Driven by conservative over-provisioning to guarantee service reliability, resource utilization in cloud data centers remains at low levels. To mitigate this, the forecast-then-optimize paradigm has emerged to optimize consolidation by anticipating future demands. While emerging time series foundation models promise to enhance this paradigm through zero-shot generalization, existing benchmarks focus solely on prediction error metrics. The actual decision utility of these advanced models remains unverified, rendering their practical value for downstream tasks uncertain.
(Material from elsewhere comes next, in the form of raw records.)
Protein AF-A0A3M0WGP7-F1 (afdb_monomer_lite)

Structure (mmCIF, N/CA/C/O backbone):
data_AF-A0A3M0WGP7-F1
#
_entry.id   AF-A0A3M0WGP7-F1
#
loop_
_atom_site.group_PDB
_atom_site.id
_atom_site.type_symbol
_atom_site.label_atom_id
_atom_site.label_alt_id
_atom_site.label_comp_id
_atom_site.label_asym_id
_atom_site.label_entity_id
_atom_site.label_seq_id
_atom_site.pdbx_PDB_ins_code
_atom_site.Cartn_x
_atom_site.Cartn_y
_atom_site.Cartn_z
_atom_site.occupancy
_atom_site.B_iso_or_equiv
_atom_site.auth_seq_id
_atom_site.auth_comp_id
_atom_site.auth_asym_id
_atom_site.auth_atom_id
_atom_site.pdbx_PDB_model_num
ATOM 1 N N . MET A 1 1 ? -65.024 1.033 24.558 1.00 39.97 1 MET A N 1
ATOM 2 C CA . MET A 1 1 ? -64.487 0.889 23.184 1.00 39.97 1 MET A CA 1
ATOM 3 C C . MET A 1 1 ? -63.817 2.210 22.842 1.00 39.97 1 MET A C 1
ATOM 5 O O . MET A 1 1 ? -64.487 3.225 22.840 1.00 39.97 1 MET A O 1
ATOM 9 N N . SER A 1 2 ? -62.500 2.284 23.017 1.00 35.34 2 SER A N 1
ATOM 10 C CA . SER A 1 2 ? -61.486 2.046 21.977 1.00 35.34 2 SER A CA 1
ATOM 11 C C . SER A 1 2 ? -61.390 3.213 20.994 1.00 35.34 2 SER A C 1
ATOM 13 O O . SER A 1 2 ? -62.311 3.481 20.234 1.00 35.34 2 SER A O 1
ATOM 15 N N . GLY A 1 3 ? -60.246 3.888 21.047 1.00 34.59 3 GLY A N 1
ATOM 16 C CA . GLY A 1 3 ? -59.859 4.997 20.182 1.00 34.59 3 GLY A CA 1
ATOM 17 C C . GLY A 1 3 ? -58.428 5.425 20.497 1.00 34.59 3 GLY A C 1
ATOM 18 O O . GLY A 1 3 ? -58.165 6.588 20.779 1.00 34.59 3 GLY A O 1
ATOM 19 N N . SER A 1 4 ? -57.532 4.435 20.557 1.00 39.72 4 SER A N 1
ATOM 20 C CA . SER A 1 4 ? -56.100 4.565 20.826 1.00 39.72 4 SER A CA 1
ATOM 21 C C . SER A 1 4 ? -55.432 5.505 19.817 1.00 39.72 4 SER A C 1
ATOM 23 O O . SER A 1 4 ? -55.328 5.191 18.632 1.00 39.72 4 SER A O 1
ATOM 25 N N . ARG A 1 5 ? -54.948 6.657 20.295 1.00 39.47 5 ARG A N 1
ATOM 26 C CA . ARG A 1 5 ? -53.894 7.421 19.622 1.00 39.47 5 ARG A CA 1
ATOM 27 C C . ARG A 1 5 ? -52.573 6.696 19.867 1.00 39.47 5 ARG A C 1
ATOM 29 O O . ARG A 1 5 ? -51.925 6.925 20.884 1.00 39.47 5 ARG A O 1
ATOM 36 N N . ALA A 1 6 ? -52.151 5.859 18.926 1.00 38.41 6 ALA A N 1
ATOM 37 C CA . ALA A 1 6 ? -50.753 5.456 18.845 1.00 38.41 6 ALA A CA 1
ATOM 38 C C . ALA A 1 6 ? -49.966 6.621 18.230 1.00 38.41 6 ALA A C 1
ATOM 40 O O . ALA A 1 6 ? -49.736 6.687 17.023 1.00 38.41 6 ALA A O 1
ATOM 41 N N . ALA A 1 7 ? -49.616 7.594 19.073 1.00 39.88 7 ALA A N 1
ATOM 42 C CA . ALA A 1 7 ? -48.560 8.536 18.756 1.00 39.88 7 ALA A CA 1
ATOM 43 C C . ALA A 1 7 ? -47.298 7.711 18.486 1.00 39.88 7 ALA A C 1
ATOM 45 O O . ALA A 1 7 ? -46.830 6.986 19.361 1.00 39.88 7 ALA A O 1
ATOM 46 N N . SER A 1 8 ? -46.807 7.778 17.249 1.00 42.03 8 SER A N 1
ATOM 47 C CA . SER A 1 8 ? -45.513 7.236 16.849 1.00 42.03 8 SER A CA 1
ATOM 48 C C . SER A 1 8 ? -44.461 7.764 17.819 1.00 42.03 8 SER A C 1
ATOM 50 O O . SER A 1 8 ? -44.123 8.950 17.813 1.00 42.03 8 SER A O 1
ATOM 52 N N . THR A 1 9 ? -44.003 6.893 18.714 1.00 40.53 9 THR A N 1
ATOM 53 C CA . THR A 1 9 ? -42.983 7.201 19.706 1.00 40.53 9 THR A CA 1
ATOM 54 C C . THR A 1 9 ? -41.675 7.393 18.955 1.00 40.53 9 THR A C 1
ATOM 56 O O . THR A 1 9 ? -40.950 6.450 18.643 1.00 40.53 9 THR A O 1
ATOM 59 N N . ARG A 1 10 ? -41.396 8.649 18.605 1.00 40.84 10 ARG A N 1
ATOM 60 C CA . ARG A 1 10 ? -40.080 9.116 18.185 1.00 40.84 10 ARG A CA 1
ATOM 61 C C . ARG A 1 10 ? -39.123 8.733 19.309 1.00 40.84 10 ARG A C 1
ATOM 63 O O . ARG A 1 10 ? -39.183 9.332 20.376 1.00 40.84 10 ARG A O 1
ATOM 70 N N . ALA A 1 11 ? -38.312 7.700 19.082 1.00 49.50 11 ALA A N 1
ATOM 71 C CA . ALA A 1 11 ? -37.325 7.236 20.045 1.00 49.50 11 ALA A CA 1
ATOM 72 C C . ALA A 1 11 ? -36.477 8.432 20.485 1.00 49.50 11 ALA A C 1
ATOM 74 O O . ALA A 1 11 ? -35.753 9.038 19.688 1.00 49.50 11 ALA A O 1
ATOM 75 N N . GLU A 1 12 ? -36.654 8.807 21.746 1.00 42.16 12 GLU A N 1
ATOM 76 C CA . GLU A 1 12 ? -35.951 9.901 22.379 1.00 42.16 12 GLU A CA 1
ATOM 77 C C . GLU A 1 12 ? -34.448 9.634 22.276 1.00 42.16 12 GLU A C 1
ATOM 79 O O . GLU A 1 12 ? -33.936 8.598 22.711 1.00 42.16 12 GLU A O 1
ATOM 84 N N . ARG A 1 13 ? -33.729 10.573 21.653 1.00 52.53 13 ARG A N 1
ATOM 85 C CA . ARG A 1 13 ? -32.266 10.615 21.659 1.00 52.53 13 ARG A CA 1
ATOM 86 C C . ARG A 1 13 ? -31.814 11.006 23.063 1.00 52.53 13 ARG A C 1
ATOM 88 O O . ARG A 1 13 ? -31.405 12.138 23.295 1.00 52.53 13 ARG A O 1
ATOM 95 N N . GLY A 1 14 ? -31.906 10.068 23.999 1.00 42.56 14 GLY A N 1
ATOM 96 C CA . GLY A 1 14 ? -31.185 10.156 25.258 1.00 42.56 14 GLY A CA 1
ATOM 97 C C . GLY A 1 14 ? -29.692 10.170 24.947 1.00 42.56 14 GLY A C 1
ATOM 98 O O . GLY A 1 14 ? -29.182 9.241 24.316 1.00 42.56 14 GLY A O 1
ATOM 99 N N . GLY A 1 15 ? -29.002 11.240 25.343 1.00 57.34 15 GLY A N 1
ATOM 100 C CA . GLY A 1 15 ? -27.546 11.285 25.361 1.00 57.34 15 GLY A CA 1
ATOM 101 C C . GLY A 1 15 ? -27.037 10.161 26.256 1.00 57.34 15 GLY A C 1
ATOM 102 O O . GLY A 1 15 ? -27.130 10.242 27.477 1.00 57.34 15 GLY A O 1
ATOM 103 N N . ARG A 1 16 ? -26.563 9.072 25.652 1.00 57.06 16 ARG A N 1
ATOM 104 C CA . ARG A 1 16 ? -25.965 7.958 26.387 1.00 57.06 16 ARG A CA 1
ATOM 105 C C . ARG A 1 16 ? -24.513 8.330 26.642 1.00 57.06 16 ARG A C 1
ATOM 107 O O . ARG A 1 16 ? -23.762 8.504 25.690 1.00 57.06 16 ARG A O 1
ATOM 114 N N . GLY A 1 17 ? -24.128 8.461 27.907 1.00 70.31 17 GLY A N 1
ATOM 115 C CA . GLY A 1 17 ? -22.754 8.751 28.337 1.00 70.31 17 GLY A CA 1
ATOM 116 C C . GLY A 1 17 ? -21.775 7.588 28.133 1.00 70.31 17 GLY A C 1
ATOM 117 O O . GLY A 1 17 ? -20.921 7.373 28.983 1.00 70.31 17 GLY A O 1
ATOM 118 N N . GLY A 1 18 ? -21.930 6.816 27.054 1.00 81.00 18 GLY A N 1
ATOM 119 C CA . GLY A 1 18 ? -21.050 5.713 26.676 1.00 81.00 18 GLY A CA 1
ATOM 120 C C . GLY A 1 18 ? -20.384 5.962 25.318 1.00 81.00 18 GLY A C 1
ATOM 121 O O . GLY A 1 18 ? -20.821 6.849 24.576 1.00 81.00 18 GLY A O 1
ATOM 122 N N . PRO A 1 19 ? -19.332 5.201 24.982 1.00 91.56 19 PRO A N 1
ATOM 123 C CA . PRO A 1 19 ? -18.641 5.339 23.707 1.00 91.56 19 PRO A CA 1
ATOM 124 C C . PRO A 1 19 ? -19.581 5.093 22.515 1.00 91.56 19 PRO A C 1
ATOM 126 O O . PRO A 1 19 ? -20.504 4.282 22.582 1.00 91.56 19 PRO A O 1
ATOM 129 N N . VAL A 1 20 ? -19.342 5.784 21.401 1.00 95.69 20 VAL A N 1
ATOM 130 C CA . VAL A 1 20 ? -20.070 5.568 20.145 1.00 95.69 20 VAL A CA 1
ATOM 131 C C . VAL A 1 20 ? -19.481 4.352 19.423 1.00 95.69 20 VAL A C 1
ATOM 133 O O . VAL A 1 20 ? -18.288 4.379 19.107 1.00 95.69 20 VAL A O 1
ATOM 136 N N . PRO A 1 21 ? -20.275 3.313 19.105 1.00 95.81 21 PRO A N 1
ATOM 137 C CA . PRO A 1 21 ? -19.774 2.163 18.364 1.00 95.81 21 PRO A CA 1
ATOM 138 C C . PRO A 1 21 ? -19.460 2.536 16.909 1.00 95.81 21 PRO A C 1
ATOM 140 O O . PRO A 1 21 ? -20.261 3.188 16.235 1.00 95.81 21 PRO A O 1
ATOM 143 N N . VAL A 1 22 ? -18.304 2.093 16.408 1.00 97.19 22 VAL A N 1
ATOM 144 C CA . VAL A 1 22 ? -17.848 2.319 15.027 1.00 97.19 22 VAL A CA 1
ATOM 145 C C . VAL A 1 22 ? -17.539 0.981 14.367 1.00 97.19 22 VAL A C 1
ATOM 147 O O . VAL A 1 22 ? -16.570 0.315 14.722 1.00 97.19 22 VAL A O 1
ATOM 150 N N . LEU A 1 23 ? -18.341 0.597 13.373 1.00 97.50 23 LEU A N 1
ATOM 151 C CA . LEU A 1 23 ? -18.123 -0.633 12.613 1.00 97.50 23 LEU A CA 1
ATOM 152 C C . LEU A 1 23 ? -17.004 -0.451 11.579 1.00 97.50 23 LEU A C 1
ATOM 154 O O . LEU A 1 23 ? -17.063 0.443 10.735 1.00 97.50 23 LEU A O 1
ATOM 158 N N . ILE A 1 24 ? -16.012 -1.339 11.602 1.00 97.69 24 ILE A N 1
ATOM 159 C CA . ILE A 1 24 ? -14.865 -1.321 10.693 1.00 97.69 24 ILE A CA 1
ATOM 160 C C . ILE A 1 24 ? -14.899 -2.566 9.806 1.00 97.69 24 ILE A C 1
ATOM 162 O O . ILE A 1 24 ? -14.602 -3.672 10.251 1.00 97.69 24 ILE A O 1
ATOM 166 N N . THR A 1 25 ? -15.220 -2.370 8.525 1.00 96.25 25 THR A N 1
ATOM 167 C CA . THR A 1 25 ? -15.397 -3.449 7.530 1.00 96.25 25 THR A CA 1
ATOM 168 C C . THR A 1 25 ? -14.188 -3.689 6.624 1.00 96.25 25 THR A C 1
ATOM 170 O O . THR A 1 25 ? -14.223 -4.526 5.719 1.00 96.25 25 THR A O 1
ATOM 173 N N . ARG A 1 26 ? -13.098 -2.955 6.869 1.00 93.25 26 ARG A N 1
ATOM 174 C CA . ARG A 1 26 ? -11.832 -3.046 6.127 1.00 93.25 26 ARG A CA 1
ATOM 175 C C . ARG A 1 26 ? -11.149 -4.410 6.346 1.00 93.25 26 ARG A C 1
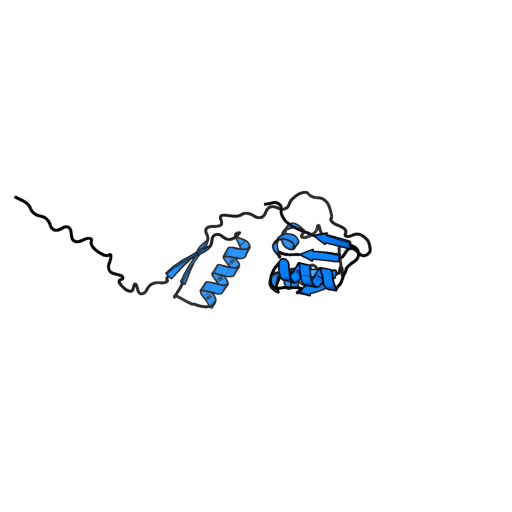ATOM 177 O O . ARG A 1 26 ? -11.441 -5.073 7.341 1.00 93.25 26 ARG A O 1
ATOM 184 N N . PRO A 1 27 ? -10.198 -4.813 5.475 1.00 92.06 27 PRO A N 1
ATOM 185 C CA . PRO A 1 27 ? -9.332 -5.958 5.748 1.00 92.06 27 PRO A CA 1
ATOM 186 C C . PRO A 1 27 ? -8.702 -5.869 7.135 1.00 92.06 27 PRO A C 1
ATOM 188 O O . PRO A 1 27 ? -8.286 -4.782 7.538 1.00 92.06 27 PRO A O 1
ATOM 191 N N . ARG A 1 28 ? -8.616 -7.010 7.833 1.00 92.69 28 ARG A N 1
ATOM 192 C CA . ARG A 1 28 ? -8.271 -7.109 9.264 1.00 92.69 28 ARG A CA 1
ATOM 193 C C . ARG A 1 28 ? -7.139 -6.176 9.692 1.00 92.69 28 ARG A C 1
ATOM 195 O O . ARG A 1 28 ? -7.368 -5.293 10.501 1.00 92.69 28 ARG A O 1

To bridge this gap, we propose CloudCons, a comprehensive end-to-end benchmark designed to evaluate forecasting models within the specific context of cloud resource consolidation. We build high-quality datasets that cover diverse workloads from Huawei Cloud, Microsoft Azure, and Google Borg, capturing distinct service characteristics ranging from synchronized diurnal rhythms to stochastic, pulse-like bursts and high-frequency noise. We conduct an extensive evaluation of statistical, deep learning, and foundation models. Our experiments reveal a pivotal finding: while foundation models demonstrate superior zero-shot forecasting accuracy, this advantage does not inherently translate into better decision utility. Of practical significance, we systematically analyze how the selection of predictive quantiles acts as a critical lever. We provide actionable guidelines for calibrating these selections to balance the trade-off between resource efficiency and service reliability, offering vital insights for real-world deployment decisions.
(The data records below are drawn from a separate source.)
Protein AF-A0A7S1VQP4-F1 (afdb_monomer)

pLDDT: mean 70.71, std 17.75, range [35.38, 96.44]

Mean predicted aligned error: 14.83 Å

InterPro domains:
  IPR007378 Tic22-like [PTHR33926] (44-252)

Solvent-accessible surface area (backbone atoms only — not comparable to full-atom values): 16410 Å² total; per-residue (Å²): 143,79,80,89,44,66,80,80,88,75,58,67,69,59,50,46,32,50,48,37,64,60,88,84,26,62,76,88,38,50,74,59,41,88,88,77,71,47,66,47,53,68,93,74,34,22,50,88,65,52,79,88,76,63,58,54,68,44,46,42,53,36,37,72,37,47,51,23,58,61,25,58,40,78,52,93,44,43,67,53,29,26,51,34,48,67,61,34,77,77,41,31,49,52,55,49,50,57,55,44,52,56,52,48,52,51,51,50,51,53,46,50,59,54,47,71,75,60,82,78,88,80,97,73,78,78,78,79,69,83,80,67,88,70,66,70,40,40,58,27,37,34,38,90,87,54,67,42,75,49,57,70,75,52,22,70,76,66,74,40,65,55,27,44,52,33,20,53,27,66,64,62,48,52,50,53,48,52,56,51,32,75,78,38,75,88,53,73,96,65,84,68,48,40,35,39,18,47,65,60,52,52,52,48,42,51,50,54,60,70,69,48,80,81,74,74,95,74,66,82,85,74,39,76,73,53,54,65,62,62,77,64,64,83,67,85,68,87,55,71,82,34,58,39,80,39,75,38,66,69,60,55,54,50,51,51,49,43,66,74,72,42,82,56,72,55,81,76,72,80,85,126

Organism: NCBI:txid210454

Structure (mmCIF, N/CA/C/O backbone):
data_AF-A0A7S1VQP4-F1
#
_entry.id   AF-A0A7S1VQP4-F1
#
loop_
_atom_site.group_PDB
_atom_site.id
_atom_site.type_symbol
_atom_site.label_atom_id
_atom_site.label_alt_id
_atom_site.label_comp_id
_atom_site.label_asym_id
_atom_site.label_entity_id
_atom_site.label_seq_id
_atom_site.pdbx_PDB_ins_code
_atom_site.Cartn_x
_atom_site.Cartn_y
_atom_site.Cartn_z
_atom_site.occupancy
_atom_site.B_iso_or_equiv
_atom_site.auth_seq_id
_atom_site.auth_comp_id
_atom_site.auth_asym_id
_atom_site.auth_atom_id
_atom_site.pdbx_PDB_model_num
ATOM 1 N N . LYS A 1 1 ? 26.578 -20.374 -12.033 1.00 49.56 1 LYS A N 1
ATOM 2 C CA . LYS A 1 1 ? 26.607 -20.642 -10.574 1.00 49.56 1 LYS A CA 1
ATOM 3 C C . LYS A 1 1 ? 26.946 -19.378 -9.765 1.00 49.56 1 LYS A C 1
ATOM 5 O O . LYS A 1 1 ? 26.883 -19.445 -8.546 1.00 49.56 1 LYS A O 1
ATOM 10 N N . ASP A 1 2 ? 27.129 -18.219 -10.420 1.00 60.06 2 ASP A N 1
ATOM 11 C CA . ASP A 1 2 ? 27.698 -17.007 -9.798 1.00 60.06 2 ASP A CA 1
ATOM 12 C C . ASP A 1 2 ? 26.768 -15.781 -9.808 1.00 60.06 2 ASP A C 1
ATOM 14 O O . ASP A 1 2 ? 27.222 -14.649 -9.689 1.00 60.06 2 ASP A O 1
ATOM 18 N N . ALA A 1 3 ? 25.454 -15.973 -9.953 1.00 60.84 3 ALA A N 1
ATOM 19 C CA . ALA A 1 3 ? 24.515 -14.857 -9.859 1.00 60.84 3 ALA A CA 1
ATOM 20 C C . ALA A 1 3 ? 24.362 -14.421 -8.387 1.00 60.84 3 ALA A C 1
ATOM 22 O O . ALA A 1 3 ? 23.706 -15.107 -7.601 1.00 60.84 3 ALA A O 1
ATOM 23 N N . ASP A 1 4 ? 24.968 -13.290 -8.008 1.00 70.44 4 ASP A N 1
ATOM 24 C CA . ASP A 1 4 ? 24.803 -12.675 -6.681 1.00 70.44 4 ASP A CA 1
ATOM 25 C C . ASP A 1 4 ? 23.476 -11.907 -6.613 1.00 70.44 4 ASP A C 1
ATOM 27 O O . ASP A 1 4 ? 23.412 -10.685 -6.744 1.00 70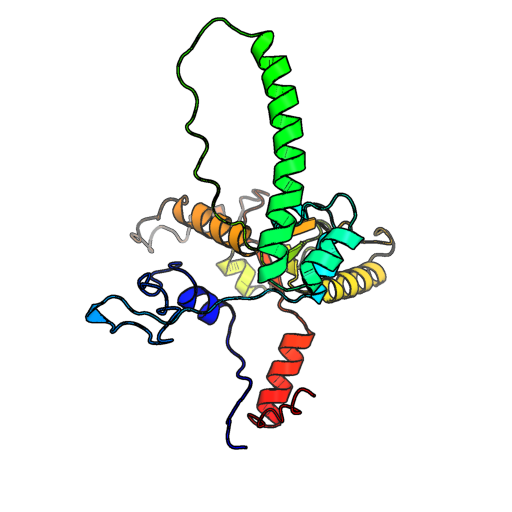.44 4 ASP A O 1
ATOM 31 N N . LEU A 1 5 ? 22.383 -12.652 -6.463 1.00 72.88 5 LEU A N 1
ATOM 32 C CA . LEU A 1 5 ? 21.049 -12.089 -6.288 1.00 72.88 5 LEU A CA 1
ATOM 33 C C . LEU A 1 5 ? 20.750 -11.932 -4.799 1.00 72.88 5 LEU A C 1
ATOM 35 O O . LEU A 1 5 ? 20.764 -12.898 -4.030 1.00 72.88 5 LEU A O 1
ATOM 39 N N . ARG A 1 6 ? 20.461 -10.693 -4.396 1.00 76.31 6 ARG A N 1
ATOM 40 C CA . ARG A 1 6 ? 20.136 -10.329 -3.013 1.00 76.31 6 ARG A CA 1
ATOM 41 C C . ARG A 1 6 ? 18.845 -9.533 -2.960 1.00 76.31 6 ARG A C 1
ATOM 43 O O . ARG A 1 6 ? 18.573 -8.712 -3.837 1.00 76.31 6 ARG A O 1
ATOM 50 N N . ILE A 1 7 ? 18.063 -9.758 -1.911 1.00 81.69 7 ILE A N 1
ATOM 51 C CA . ILE A 1 7 ? 16.809 -9.041 -1.684 1.00 81.69 7 ILE A CA 1
ATOM 52 C C . ILE A 1 7 ? 17.103 -7.860 -0.765 1.00 81.69 7 ILE A C 1
ATOM 54 O O . ILE A 1 7 ? 17.457 -8.034 0.394 1.00 81.69 7 ILE A O 1
ATOM 58 N N . THR A 1 8 ? 16.939 -6.643 -1.277 1.00 82.75 8 THR A N 1
ATOM 59 C CA . THR A 1 8 ? 17.109 -5.421 -0.483 1.00 82.75 8 THR A CA 1
ATOM 60 C C . THR A 1 8 ? 15.756 -4.810 -0.140 1.00 82.75 8 THR A C 1
ATOM 62 O O . THR A 1 8 ? 14.856 -4.736 -0.974 1.00 82.75 8 THR A O 1
ATOM 65 N N . ALA A 1 9 ? 15.606 -4.347 1.102 1.00 85.56 9 ALA A N 1
ATOM 66 C CA . ALA A 1 9 ? 14.422 -3.613 1.532 1.00 85.56 9 ALA A CA 1
ATOM 67 C C . ALA A 1 9 ? 14.640 -2.106 1.335 1.00 85.56 9 ALA A C 1
ATOM 69 O O . ALA A 1 9 ? 15.589 -1.527 1.865 1.00 85.56 9 ALA A O 1
ATOM 70 N N . SER A 1 10 ? 13.736 -1.454 0.606 1.00 85.81 10 SER A N 1
ATOM 71 C CA . SER A 1 10 ? 13.712 0.002 0.428 1.00 85.81 10 SER A CA 1
ATOM 72 C C . SER A 1 10 ? 12.338 0.561 0.796 1.00 85.81 10 SER A C 1
ATOM 74 O O . SER A 1 10 ? 11.358 -0.178 0.881 1.00 85.81 10 SER A O 1
ATOM 76 N N . SER A 1 11 ? 12.260 1.861 1.091 1.00 86.88 11 SER A N 1
ATOM 77 C CA . SER A 1 11 ? 10.976 2.494 1.394 1.00 86.88 11 SER A CA 1
ATOM 78 C C . SER A 1 11 ? 10.144 2.667 0.125 1.00 86.88 11 SER A C 1
ATOM 80 O O . SER A 1 11 ? 10.673 2.961 -0.950 1.00 86.88 11 SER A O 1
ATOM 82 N N . PHE A 1 12 ? 8.821 2.561 0.265 1.00 85.62 12 PHE A N 1
ATOM 83 C CA . PHE A 1 12 ? 7.902 2.787 -0.848 1.00 85.62 12 PHE A CA 1
ATOM 84 C C . PHE A 1 12 ? 8.053 4.193 -1.442 1.00 85.62 12 PHE A C 1
ATOM 86 O O . PHE A 1 12 ? 8.078 4.343 -2.655 1.00 85.62 12 PHE A O 1
ATOM 93 N N . ALA A 1 13 ? 8.254 5.214 -0.602 1.00 84.44 13 ALA A N 1
ATOM 94 C CA . ALA A 1 13 ? 8.486 6.584 -1.057 1.00 84.44 13 ALA A CA 1
ATOM 95 C C . ALA A 1 13 ? 9.708 6.700 -1.987 1.00 84.44 13 ALA A C 1
ATOM 97 O O . ALA A 1 13 ? 9.644 7.394 -3.000 1.00 84.44 13 ALA A O 1
ATOM 98 N N . LYS A 1 14 ? 10.805 5.986 -1.686 1.00 84.25 14 LYS A N 1
ATOM 99 C CA . LYS A 1 14 ? 11.990 5.948 -2.553 1.0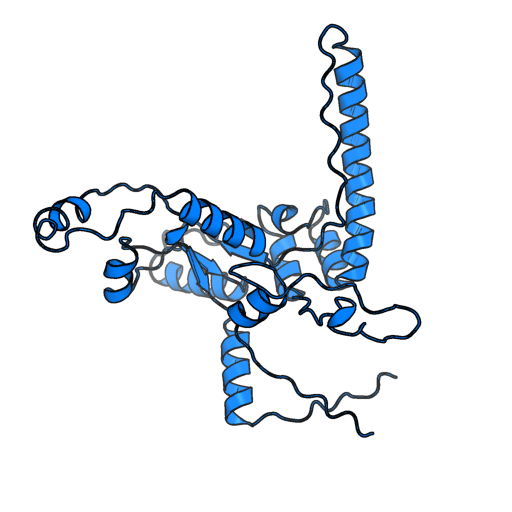0 84.25 14 LYS A CA 1
ATOM 100 C C . LYS A 1 14 ? 11.666 5.272 -3.887 1.00 84.25 14 LYS A C 1
ATOM 102 O O . LYS A 1 14 ? 11.954 5.842 -4.934 1.00 84.25 14 LYS A O 1
ATOM 107 N N . ALA A 1 15 ? 11.012 4.112 -3.848 1.00 84.00 15 ALA A N 1
ATOM 108 C CA . ALA A 1 15 ? 10.599 3.400 -5.057 1.00 84.00 15 ALA A CA 1
ATOM 109 C C . ALA A 1 15 ? 9.622 4.224 -5.917 1.00 84.00 15 ALA A C 1
ATOM 111 O O . ALA A 1 15 ? 9.709 4.205 -7.144 1.00 84.00 15 ALA A O 1
ATOM 112 N N . LEU A 1 16 ? 8.716 4.985 -5.295 1.00 81.94 16 LEU A N 1
ATOM 113 C CA . LEU A 1 16 ? 7.758 5.841 -5.990 1.00 81.94 16 LEU A CA 1
ATOM 114 C C . LEU A 1 16 ? 8.462 6.993 -6.717 1.00 81.94 16 LEU A C 1
ATOM 116 O O . LEU A 1 16 ? 8.245 7.176 -7.914 1.00 81.94 16 LEU A O 1
ATOM 120 N N . ARG A 1 17 ? 9.372 7.704 -6.040 1.00 79.06 17 ARG A N 1
ATOM 121 C CA . ARG A 1 17 ? 10.186 8.771 -6.656 1.00 79.06 17 ARG A CA 1
ATOM 122 C C . ARG A 1 17 ? 11.050 8.267 -7.815 1.00 79.06 17 ARG A C 1
ATOM 124 O O . ARG A 1 17 ? 11.301 8.996 -8.762 1.00 79.06 17 ARG A O 1
ATOM 131 N N . GLN A 1 18 ? 11.496 7.013 -7.755 1.00 78.88 18 GLN A N 1
ATOM 132 C CA . GLN A 1 18 ? 12.302 6.392 -8.814 1.00 78.88 18 GLN A CA 1
ATOM 133 C C . GLN A 1 18 ? 11.468 5.743 -9.935 1.00 78.88 18 GLN A C 1
ATOM 135 O O . GLN A 1 18 ? 12.014 5.342 -10.963 1.00 78.88 18 GLN A O 1
ATOM 140 N N . SER A 1 19 ? 10.157 5.581 -9.742 1.00 75.19 19 SER A N 1
ATOM 141 C CA . SER A 1 19 ? 9.246 4.987 -10.736 1.00 75.19 19 SER A CA 1
ATOM 142 C C . SER A 1 19 ? 8.378 6.022 -11.449 1.00 75.19 19 SER A C 1
ATOM 144 O O . SER A 1 19 ? 7.847 5.741 -12.526 1.00 75.19 19 SER A O 1
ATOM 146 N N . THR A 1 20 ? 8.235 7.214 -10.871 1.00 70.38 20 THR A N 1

翻译：受限于为确保服务可靠性而采取的保守过度预配策略，云数据中心的资源利用率长期处于较低水平。为缓解这一问题，预测-优化范式应运而生，通过预测未来需求来优化资源整合。尽管新兴的时间序列基础模型凭借零样本泛化能力有望增强该范式，但现有基准测试仅关注预测误差指标。这些先进模型的实际决策效用仍未得到验证，导致其在下游任务中的实用价值存疑。为填补这一空白，我们提出CloudCons——一个专为云资源整合场景评估预测模型而设计的全面端到端基准测试。我们构建了涵盖华为云、Microsoft Azure及Google Borg多样工作负载的高质量数据集，捕获了从同步昼夜节律到随机脉冲式突发及高频噪声等不同服务特征。我们对统计模型、深度学习模型及基础模型进行了广泛评估。实验揭示了一个关键发现：尽管基础模型在零样本预测精度上表现优异，但这一优势并未天然转化为更优的决策效用。具有实践意义的是，我们系统分析了预测分位数选取如何作为关键调控杠杆，并提供了校准这些选取的可操作指南，以平衡资源效率与服务可靠性之间的权衡，为实际部署决策提供了重要启示。